# aveo scire



## half monty

I was going through the French Wiktionary and it gave this sample sentence for "avere" (to crave):

aveō scīre

But my knowledge of Latin tells me that the finite verb should come at the end. Shouldn't it have been "scire aveo" instead?


----------



## Agró

Not necessarily.

Cicero, _Ad Atticum_, lib.1, Epist. 15,
_*Aveo scire quid agas.*_


----------



## whir77

half monty said:


> I was going through the French Wiktionary and it gave this sample sentence for "avere" (to crave):
> 
> aveō scīre
> 
> But my knowledge of Latin tells me that the finite verb should come at the end. Shouldn't it have been "scire aveo" instead?



Although Latin has common patterns for syntax, it also has syntactic flexibility- you can place a word anywhere in a sentence. 

"Aliquid tibi volo dicere" Something to you I want to tell;
"Dicere tibi aliquid volo" To tell you something I want;
"Volo dicere tibi aliquid" I want to tell you something.

They all mean "I want to tell you something."


----------



## half monty

Thanks.
I think the default word order would be:

Aliquid tibi dicere volo. (or perhaps Tibi aliquid dicere volo)

Am I right?
The finite verb (i.e. the one that is not an infinitive) comes at the end by default.
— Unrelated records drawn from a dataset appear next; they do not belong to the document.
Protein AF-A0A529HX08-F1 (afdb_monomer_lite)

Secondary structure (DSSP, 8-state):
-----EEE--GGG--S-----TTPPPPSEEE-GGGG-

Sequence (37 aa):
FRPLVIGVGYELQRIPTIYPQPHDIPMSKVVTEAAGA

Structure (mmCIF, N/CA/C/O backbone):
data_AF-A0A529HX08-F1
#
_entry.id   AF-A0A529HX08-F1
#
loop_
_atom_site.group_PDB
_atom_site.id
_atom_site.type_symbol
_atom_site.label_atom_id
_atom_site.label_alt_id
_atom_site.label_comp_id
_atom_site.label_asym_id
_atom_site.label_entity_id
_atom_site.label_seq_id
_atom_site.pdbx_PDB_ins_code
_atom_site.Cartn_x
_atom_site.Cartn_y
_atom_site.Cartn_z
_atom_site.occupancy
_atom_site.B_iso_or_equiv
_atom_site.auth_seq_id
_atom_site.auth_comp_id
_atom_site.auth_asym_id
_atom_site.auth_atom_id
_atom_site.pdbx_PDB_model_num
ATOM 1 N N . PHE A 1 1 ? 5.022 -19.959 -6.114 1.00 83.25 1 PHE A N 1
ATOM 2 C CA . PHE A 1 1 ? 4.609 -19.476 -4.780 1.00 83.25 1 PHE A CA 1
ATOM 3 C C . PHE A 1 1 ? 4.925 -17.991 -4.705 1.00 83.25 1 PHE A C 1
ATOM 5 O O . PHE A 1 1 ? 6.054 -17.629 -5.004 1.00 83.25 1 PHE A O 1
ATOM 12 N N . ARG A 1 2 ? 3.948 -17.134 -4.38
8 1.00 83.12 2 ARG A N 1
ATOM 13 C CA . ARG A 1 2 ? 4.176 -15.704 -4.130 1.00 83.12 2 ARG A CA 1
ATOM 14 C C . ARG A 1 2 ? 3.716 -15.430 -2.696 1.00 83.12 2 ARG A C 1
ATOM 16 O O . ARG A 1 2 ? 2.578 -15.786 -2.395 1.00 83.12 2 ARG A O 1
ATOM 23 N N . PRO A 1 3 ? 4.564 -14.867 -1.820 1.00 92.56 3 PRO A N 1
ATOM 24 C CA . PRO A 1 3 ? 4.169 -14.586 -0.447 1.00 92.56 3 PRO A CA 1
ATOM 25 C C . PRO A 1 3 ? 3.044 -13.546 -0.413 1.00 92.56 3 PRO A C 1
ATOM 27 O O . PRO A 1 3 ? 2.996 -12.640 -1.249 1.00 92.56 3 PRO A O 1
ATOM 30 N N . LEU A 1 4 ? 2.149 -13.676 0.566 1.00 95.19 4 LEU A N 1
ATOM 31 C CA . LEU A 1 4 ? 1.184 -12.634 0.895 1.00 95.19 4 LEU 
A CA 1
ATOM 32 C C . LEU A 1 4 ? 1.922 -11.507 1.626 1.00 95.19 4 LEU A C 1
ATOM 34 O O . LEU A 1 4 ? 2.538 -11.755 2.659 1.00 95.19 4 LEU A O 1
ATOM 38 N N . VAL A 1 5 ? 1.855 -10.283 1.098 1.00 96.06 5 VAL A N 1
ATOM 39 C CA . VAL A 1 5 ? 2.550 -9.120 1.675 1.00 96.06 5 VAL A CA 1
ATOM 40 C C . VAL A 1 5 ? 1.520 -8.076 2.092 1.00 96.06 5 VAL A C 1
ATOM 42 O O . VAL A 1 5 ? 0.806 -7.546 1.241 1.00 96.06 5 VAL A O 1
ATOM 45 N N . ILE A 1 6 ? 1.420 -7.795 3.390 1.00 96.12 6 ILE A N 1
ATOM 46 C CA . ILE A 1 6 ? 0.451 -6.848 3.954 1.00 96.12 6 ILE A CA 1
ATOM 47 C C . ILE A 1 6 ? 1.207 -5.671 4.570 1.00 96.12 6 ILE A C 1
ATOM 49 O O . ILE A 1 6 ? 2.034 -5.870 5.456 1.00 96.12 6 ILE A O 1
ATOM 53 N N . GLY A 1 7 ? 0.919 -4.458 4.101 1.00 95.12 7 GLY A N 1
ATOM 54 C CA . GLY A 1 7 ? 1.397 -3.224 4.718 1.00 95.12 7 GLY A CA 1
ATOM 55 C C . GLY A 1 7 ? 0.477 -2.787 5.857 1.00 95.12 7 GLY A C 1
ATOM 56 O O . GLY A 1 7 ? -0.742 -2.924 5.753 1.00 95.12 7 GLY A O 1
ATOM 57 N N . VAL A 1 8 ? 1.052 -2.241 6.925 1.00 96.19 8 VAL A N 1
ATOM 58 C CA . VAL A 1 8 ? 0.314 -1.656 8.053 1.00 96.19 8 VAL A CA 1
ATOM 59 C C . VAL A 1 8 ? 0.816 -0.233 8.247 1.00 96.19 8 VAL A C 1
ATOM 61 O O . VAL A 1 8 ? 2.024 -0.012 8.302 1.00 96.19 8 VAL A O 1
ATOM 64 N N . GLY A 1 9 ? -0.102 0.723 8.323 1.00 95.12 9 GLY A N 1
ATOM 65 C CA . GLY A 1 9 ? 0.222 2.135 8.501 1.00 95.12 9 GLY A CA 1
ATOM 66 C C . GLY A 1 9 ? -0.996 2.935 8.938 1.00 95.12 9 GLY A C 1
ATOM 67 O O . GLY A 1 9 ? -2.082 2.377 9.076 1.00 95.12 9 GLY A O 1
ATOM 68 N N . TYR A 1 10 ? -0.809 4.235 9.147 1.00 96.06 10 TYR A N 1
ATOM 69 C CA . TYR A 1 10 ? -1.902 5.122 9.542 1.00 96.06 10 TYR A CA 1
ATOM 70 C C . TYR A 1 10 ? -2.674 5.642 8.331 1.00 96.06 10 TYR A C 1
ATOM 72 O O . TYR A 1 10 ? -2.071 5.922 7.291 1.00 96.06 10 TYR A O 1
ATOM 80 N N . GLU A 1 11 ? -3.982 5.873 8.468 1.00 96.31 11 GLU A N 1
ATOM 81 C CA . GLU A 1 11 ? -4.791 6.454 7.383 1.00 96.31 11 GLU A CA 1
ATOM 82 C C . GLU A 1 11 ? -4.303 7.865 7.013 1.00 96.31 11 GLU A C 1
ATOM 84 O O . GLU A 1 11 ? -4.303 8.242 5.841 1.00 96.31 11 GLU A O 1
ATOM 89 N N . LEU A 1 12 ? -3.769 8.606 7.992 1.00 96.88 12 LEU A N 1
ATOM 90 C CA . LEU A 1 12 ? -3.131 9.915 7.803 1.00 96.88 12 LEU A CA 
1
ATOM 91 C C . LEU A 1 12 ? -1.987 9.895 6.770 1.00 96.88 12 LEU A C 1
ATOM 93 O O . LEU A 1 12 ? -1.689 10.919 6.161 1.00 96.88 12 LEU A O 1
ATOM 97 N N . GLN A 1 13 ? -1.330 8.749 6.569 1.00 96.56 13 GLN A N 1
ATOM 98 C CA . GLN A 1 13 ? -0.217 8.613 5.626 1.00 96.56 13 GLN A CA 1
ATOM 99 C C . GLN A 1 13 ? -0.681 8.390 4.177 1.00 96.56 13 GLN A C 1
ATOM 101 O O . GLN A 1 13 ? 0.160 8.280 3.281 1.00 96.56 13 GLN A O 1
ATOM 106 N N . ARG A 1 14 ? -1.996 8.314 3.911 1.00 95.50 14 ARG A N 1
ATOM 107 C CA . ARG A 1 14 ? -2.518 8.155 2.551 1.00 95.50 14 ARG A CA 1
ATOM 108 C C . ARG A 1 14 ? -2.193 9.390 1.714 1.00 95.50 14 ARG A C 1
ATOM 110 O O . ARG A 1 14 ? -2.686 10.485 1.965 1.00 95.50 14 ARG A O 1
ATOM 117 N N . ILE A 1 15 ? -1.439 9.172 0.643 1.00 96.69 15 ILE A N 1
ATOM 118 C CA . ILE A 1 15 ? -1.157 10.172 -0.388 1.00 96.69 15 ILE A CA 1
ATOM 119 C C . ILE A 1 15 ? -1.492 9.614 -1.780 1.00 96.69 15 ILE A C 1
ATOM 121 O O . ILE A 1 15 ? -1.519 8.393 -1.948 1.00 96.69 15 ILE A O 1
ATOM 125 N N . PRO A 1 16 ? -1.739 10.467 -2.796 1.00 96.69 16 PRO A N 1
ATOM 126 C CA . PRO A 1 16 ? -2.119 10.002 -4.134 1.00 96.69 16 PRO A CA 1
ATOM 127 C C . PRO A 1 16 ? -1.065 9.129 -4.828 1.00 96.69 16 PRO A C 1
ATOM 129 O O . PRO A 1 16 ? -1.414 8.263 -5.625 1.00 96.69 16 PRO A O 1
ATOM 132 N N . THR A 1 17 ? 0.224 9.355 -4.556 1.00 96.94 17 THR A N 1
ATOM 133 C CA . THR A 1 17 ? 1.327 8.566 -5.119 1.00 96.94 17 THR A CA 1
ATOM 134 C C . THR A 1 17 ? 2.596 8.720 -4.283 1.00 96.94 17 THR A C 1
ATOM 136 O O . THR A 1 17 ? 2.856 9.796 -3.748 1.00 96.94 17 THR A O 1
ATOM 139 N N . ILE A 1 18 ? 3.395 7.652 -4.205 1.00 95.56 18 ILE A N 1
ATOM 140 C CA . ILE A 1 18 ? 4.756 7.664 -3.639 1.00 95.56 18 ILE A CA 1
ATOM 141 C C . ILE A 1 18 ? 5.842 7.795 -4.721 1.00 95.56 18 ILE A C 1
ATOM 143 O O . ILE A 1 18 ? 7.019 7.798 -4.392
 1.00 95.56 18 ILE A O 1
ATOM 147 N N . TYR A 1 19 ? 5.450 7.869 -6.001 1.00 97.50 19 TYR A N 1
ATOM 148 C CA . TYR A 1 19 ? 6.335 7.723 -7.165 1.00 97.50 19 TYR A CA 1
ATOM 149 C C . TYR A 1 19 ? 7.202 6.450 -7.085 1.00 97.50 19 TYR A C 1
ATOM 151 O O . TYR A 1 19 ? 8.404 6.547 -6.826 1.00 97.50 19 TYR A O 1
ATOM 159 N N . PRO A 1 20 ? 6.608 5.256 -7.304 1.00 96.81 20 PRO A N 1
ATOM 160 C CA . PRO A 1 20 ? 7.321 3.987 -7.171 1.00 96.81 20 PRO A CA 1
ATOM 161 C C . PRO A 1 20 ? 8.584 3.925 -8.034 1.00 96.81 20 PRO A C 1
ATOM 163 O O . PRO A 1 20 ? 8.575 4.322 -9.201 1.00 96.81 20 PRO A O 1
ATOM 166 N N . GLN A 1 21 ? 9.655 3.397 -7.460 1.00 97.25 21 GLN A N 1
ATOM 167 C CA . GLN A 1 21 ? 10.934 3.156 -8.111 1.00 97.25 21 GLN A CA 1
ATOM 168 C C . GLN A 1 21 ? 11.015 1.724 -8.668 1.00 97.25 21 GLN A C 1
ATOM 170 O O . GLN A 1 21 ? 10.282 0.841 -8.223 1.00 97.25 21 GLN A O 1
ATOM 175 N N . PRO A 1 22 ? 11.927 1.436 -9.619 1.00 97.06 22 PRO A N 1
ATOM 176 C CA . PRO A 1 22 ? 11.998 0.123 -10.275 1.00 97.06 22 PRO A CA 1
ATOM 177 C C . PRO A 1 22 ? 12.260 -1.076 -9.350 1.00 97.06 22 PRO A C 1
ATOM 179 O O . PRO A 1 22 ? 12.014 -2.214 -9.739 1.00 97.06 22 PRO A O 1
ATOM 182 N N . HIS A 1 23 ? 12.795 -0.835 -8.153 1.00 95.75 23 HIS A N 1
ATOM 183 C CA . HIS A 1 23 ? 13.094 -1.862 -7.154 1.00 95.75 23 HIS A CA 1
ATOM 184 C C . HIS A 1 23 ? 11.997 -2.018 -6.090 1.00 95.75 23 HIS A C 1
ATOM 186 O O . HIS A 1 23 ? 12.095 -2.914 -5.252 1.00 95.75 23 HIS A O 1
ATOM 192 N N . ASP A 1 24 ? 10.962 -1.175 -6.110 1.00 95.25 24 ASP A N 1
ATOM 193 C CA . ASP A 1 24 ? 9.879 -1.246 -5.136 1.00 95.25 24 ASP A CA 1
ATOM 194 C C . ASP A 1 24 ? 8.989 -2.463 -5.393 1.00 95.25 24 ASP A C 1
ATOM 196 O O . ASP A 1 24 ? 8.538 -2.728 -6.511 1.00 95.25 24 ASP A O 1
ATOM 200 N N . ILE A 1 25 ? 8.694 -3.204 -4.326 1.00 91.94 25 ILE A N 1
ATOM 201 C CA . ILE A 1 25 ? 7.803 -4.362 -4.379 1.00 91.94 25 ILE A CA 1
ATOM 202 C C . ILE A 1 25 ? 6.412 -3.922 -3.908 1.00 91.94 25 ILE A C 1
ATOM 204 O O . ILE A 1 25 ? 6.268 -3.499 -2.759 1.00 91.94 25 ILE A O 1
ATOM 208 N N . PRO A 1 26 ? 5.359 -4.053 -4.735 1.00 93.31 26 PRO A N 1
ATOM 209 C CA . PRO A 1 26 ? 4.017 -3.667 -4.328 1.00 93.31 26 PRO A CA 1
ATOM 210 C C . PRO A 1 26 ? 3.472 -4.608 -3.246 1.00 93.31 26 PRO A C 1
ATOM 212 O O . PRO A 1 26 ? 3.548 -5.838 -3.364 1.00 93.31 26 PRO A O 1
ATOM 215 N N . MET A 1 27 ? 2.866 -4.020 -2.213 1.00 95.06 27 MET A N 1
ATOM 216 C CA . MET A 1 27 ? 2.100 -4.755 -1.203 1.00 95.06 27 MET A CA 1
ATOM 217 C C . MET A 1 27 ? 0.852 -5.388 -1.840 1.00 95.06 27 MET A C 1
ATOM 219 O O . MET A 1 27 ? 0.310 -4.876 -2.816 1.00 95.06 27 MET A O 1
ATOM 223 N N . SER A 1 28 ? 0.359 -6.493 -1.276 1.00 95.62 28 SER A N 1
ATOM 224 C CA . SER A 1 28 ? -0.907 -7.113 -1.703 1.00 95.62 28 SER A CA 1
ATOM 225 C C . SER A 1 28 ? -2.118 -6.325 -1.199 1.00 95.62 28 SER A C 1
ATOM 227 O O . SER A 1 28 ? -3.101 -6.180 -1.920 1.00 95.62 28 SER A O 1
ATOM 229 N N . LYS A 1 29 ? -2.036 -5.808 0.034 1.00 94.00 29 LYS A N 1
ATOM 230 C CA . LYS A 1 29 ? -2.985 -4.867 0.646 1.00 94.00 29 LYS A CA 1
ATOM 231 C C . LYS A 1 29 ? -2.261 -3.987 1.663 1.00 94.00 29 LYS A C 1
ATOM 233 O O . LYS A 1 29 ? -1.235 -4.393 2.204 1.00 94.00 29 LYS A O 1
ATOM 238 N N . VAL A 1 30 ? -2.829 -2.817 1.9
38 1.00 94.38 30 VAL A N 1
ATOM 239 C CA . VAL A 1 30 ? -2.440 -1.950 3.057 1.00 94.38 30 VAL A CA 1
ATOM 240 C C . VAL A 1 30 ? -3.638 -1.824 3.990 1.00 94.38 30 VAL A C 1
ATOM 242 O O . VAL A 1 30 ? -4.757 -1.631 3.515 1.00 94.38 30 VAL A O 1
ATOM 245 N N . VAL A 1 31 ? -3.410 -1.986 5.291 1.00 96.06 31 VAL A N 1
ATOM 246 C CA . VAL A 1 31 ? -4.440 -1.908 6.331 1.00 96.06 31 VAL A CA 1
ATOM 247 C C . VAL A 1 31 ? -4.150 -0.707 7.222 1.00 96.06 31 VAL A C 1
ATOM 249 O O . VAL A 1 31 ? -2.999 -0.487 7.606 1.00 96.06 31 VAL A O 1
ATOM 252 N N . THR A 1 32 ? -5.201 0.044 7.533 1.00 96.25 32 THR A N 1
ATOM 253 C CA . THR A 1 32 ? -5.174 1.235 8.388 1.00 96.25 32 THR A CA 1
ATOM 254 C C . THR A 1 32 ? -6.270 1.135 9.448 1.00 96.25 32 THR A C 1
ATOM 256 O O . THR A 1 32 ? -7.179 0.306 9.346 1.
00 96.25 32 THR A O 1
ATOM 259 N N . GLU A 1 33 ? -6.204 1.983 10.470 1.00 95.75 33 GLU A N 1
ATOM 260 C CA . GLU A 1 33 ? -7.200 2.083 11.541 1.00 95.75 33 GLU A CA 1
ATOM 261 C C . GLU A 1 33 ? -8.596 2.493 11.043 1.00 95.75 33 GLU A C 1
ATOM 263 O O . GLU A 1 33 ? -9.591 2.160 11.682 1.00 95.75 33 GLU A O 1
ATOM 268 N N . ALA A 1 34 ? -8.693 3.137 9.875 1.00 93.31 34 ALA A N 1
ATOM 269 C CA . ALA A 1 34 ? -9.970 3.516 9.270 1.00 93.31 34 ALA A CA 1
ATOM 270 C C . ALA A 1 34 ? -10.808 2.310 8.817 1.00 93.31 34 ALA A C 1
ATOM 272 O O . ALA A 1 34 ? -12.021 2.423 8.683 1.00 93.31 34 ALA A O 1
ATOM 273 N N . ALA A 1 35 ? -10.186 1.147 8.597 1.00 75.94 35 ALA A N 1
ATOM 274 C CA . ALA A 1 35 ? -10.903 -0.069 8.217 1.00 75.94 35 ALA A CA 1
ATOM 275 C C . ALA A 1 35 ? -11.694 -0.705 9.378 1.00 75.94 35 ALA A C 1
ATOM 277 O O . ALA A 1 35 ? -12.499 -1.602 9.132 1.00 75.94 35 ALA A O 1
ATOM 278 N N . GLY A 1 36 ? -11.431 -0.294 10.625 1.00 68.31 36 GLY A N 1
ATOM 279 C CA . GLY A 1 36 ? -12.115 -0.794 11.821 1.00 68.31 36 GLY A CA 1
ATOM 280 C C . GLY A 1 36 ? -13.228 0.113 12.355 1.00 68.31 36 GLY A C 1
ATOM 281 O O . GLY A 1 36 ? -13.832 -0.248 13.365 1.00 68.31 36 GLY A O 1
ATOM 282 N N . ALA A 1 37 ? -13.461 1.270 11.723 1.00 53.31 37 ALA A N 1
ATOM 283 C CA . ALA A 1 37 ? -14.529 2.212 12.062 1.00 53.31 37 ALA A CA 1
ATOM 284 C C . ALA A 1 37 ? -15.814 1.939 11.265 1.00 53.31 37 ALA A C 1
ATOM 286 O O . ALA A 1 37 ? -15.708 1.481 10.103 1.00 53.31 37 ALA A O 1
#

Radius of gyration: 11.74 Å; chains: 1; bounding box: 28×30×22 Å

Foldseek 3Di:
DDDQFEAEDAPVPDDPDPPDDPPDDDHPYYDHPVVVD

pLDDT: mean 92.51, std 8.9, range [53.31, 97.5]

If there is an infinitive in the sentence, it comes immediately before the finite verb by default.


----------



## whir77

half monty said:


> Thanks.
> I think the default word order would be:
> 
> Aliquid tibi dicere volo. (or perhaps Tibi aliquid dicere volo)
> 
> Am I right?
> The finite verb (i.e. the one that is not an infinitive) comes at the end by default. If there is an infinitive in the sentence, it comes immediately before the finite verb by default.
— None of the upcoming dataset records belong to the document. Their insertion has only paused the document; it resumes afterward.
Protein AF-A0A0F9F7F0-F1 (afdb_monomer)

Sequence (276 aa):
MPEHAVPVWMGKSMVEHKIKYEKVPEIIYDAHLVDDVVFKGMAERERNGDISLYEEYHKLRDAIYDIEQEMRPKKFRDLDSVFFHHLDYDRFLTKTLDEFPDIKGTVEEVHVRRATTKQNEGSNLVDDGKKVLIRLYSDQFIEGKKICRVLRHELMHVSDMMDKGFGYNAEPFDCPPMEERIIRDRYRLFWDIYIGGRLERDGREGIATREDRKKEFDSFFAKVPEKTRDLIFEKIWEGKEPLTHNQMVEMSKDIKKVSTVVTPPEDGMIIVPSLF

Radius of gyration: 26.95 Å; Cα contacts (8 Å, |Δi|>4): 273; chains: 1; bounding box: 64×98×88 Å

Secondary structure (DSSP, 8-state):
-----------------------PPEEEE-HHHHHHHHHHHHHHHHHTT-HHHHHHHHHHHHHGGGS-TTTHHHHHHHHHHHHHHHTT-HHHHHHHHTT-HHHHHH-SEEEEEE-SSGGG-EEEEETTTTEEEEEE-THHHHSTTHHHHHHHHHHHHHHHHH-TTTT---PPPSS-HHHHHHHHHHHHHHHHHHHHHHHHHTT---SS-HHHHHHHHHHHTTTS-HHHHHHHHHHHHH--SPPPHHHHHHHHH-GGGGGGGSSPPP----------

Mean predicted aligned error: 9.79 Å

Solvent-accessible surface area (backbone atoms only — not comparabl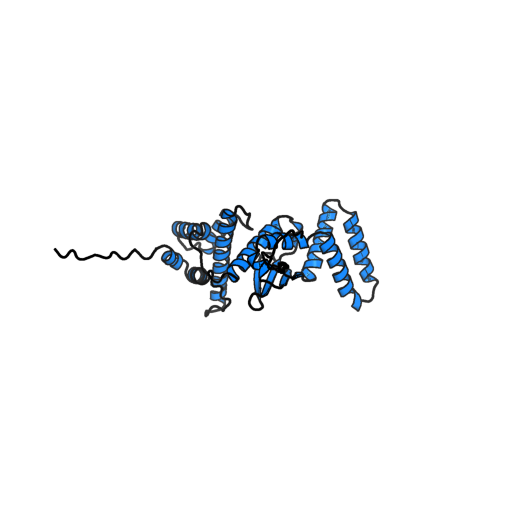e to full-atom values): 15959 Å² total; per-residue (Å²): 138,83,90,82,89,88,83,94,80,78,86,76,77,81,74,77,75,74,76,72,74,76,55,67,44,48,76,44,72,37,67,70,31,39,45,52,34,37,57,52,43,37,56,51,34,40,76,72,67,47,46,67,64,33,52,52,50,50,55,57,58,55,58,46,72,79,50,62,77,86,53,32,68,59,51,52,50,55,50,28,52,53,48,34,57,75,67,53,60,62,52,51,55,59,59,48,45,70,77,36,58,73,54,35,66,61,29,53,34,37,37,39,35,58,22,93,40,76,89,54,38,50,58,47,72,38,78,93,58,34,27,38,41,38,28,42,34,46,65,38,72,66,67,45,78,55,33,47,19,48,52,47,54,36,49,50,54,47,52,44,57,69,31,75,84,30,49,58,73,88,72,79,72,99,58,58,72,72,58,42,50,54,29,50,56,41,30,51,50,53,50,50,41,38,49,40,28,49,31,52,74,71,74,39,74,49,82,59,53,72,66,56,51,48,54,52,49,48,64,78,42,63,91,52,60,64,76,59,51,50,56,53,50,50,53,42,30,67,42,86,59,88,77,30,42,66,57,44,51,48,31,30,76,36,63,70,55,47,59,69,74,70,51,75,80,73,75,77,79,75,79,72,80,81,87,124

pLDDT: mean 84.06, std 19.65, range [29.0, 97.75]

Organism: NCBI:txid412755

Structure (mmCIF, N/CA/C/O backbone):
data_AF-A0A0F9F7F0-F1
#
_entry.id   AF-A0A0F9F7F0-F1
#
loop_
_atom_site.group_PDB
_atom_site.id
_atom_site.type_symbol
_atom_site.label_atom_id
_atom_site.label_alt_id
_atom_site.label_comp_id
_atom_site.label_asym_id
_atom_site.label_entity_id
_atom_site.label_seq_id
_atom_site.pdbx_PDB_ins_code
_atom_site.Cartn_x
_atom_site.Cartn_y
_atom_site.Cartn_z
_atom_site.occupancy
_atom_site.B_iso_or_equiv
_atom_site.auth_seq_id
_atom_site.auth_comp_id
_atom_site.auth_asym_id
_atom_site.auth_atom_id
_atom_site.pdbx_PDB_model_num
ATOM 1 N N . MET A 1 1 ? -6.467 -80.799 -15.972 1.00 38.25 1 MET A N 1
ATOM 2 C CA . MET A 1 1 ? -5.475 -80.458 -14.928 1.00 38.25 1 MET A CA 1
ATOM 3 C C . MET A 1 1 ? -4.154 -80.117 -15.599 1.00 38.25 1 MET A C 1
ATOM 5 O O . MET A 1 1 ? -3.867 -80.795 -16.584 1.00 38.25 1 MET A O 1
ATOM 9 N N . PRO A 1 2 ? -3.350 -79.164 -15.089 1.00 44.12 2 PRO A N 1
ATOM 10 C CA . PRO A 1 2 ? -3.579 -78.206 -13.983 1.00 44.12 2 PRO A CA 1
ATOM 11 C C . PRO A 1 2 ? -3.800 -76.767 -14.532 1.00 44.12 2 PRO A C 1
ATOM 13 O O . PRO A 1 2 ? -3.368 -76.472 -15.638 1.00 44.12 2 PRO A O 1
ATOM 16 N N . GLU A 1 3 ? -4.657 -75.886 -14.000 1.00 44.66 3 GLU A N 1
ATOM 17 C CA . GLU A 1 3 ? -4.737 -75.214 -12.682 1.00 44.66 3 GLU A CA 1
ATOM 18 C C . GLU A 1 3 ? -3.555 -74.297 -12.312 1.00 44.66 3 GLU A C 1
ATOM 20 O O . GLU A 1 3 ? -2.425 -74.765 -12.277 1.00 44.66 3 GLU A O 1
ATOM 25 N N . HIS A 1 4 ? -3.890 -73.024 -12.005 1.00 38.25 4 HIS A N 1
ATOM 26 C CA . HIS A 1 4 ? -3.405 -72.088 -10.949 1.00 38.25 4 HIS A CA 1
ATOM 27 C C . HIS A 1 4 ? -3.699 -70.629 -11.418 1.00 38.25 4 HIS A C 1
ATOM 29 O O . HIS A 1 4 ? -3.090 -70.167 -12.375 1.00 38.25 4 HIS A O 1
ATOM 35 N N . ALA A 1 5 ? -4.820 -69.983 -11.035 1.00 38.72 5 ALA A N 1
ATOM 36 C CA . ALA A 1 5 ? -5.043 -69.109 -9.850 1.00 38.72 5 ALA A CA 1
ATOM 37 C C . ALA A 1 5 ? -4.061 -67.900 -9.815 1.00 38.72 5 ALA A C 1
ATOM 39 O O . ALA A 1 5 ? -2.869 -68.124 -9.961 1.00 38.72 5 ALA A O 1
ATOM 40 N N . VAL A 1 6 ? -4.382 -66.601 -9.655 1.00 37.41 6 VAL A N 1
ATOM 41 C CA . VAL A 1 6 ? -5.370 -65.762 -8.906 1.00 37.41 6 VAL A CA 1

Latin isn't set to a default. Ancient Latin stylistically wrote verbs in a more or less general order, usually with the verb at the end of a sentence. Aliquid tibi dicere volo is only one style of writing. Other styles appear in various texts.


----------



## half monty

Thanks!


----------



## Scholiast

salvete omnes!



half monty said:


> But my knowledge of Latin tells me that the finite verb should come at the end. Shouldn't it have been "scire aveo" instead?



Just to refine matters (hinted at, but not explained, by Agró in his post # 2). In a simple (that is in the grammatically technical sense) sentence, the default position for the verb is indeed at the end, though for rhetorical point or emphasis this may vary. In compound sentences (that is, those involving dependent or subordinate clauses), the main verb (usually indeed coming at the end of its own, main, clause) is regularly followed by the subordinate clause(s). _aveo scire_, though brief, is an example of this, as is Agro's _aveo scire quid agas_, which despite consisting of only four words actually has two levels of subordination, _scire_ dependent on _aveo _and _quid agas_ dependent on _scire_.

_amicus mihi persuasit ne id facerem_ = 
My friend persuaded me [main clause, with verb at end] that I should not do that [subordinate clause, also with verb at the end _of that clause_].

I hope this is helpful.

Σ


----------



## half monty

It does help, but I don't understand how "scire" in "aveo scire" is a dependent (i.e. subordinate) clause. In fact, it doesn't seem to be a clause at all.


----------



## Scholiast

@halfmonty # 8, salve!

OK I was perhaps too hasty there. Most grammar-books would call this _scire_ a 'prolative infinitive'. My thought was that an infinitive cannot normally* be the main verb of a sentence, for it must depend on another, as here; and comparable with _avere _("to be eager") in the given example would be thoughts such as "to be able (to)", "to prefer", "to manage", "to contrive" &c. But in a sentence such as 'I want to learn the Latin language as thoroughly as possible', it is hard not to regard 'to learn the Latin language as thoroughly as possible' as a clause in its own right. It would not be monstrous to call this a 'prolative' clause.

*In the historians (Livy, Sallust, Tacitus) there is a phenomenon known as the 'historic infinitive', which functions as if it were an imperfect indicative.

Σ


----------



## half monty

If I have understood you correctly, when a finite (i.e. conjugated) verb and an infinitive exist in the same sentence, and the infinitive completes the meaning of the finite verb, then the default order is finite verb followed by infinitive.

For example, "volo volare" (I want to fly) and "possum sentire" (I can feel) are better than "volare volo" and "sentire possum" respectively. Am I correct?


----------



## Scholiast

salvete de novo!



half monty said:


> If I have understood you correctly, when a finite (i.e. conjugated) verb and an infinitive exist in the same sentence, and the infinitive completes the meaning of the finite verb, then the default order is finite verb followed by infinitive



I would hesitate before saying that this is the 'default' order, but without looking for chapter and verse, I think it is fair to say that it is appreciably commoner than _vice versa_.

That is not to say that _possum sentire_ is in any way 'better' than _sentire possum_, any more than 'I do not know where he is' is any 'better' than 'Where he is I do not know' in English. Cognitively and grammatically, they amount to the same thing (though not rhetorically or poetically, of course).

Σ


----------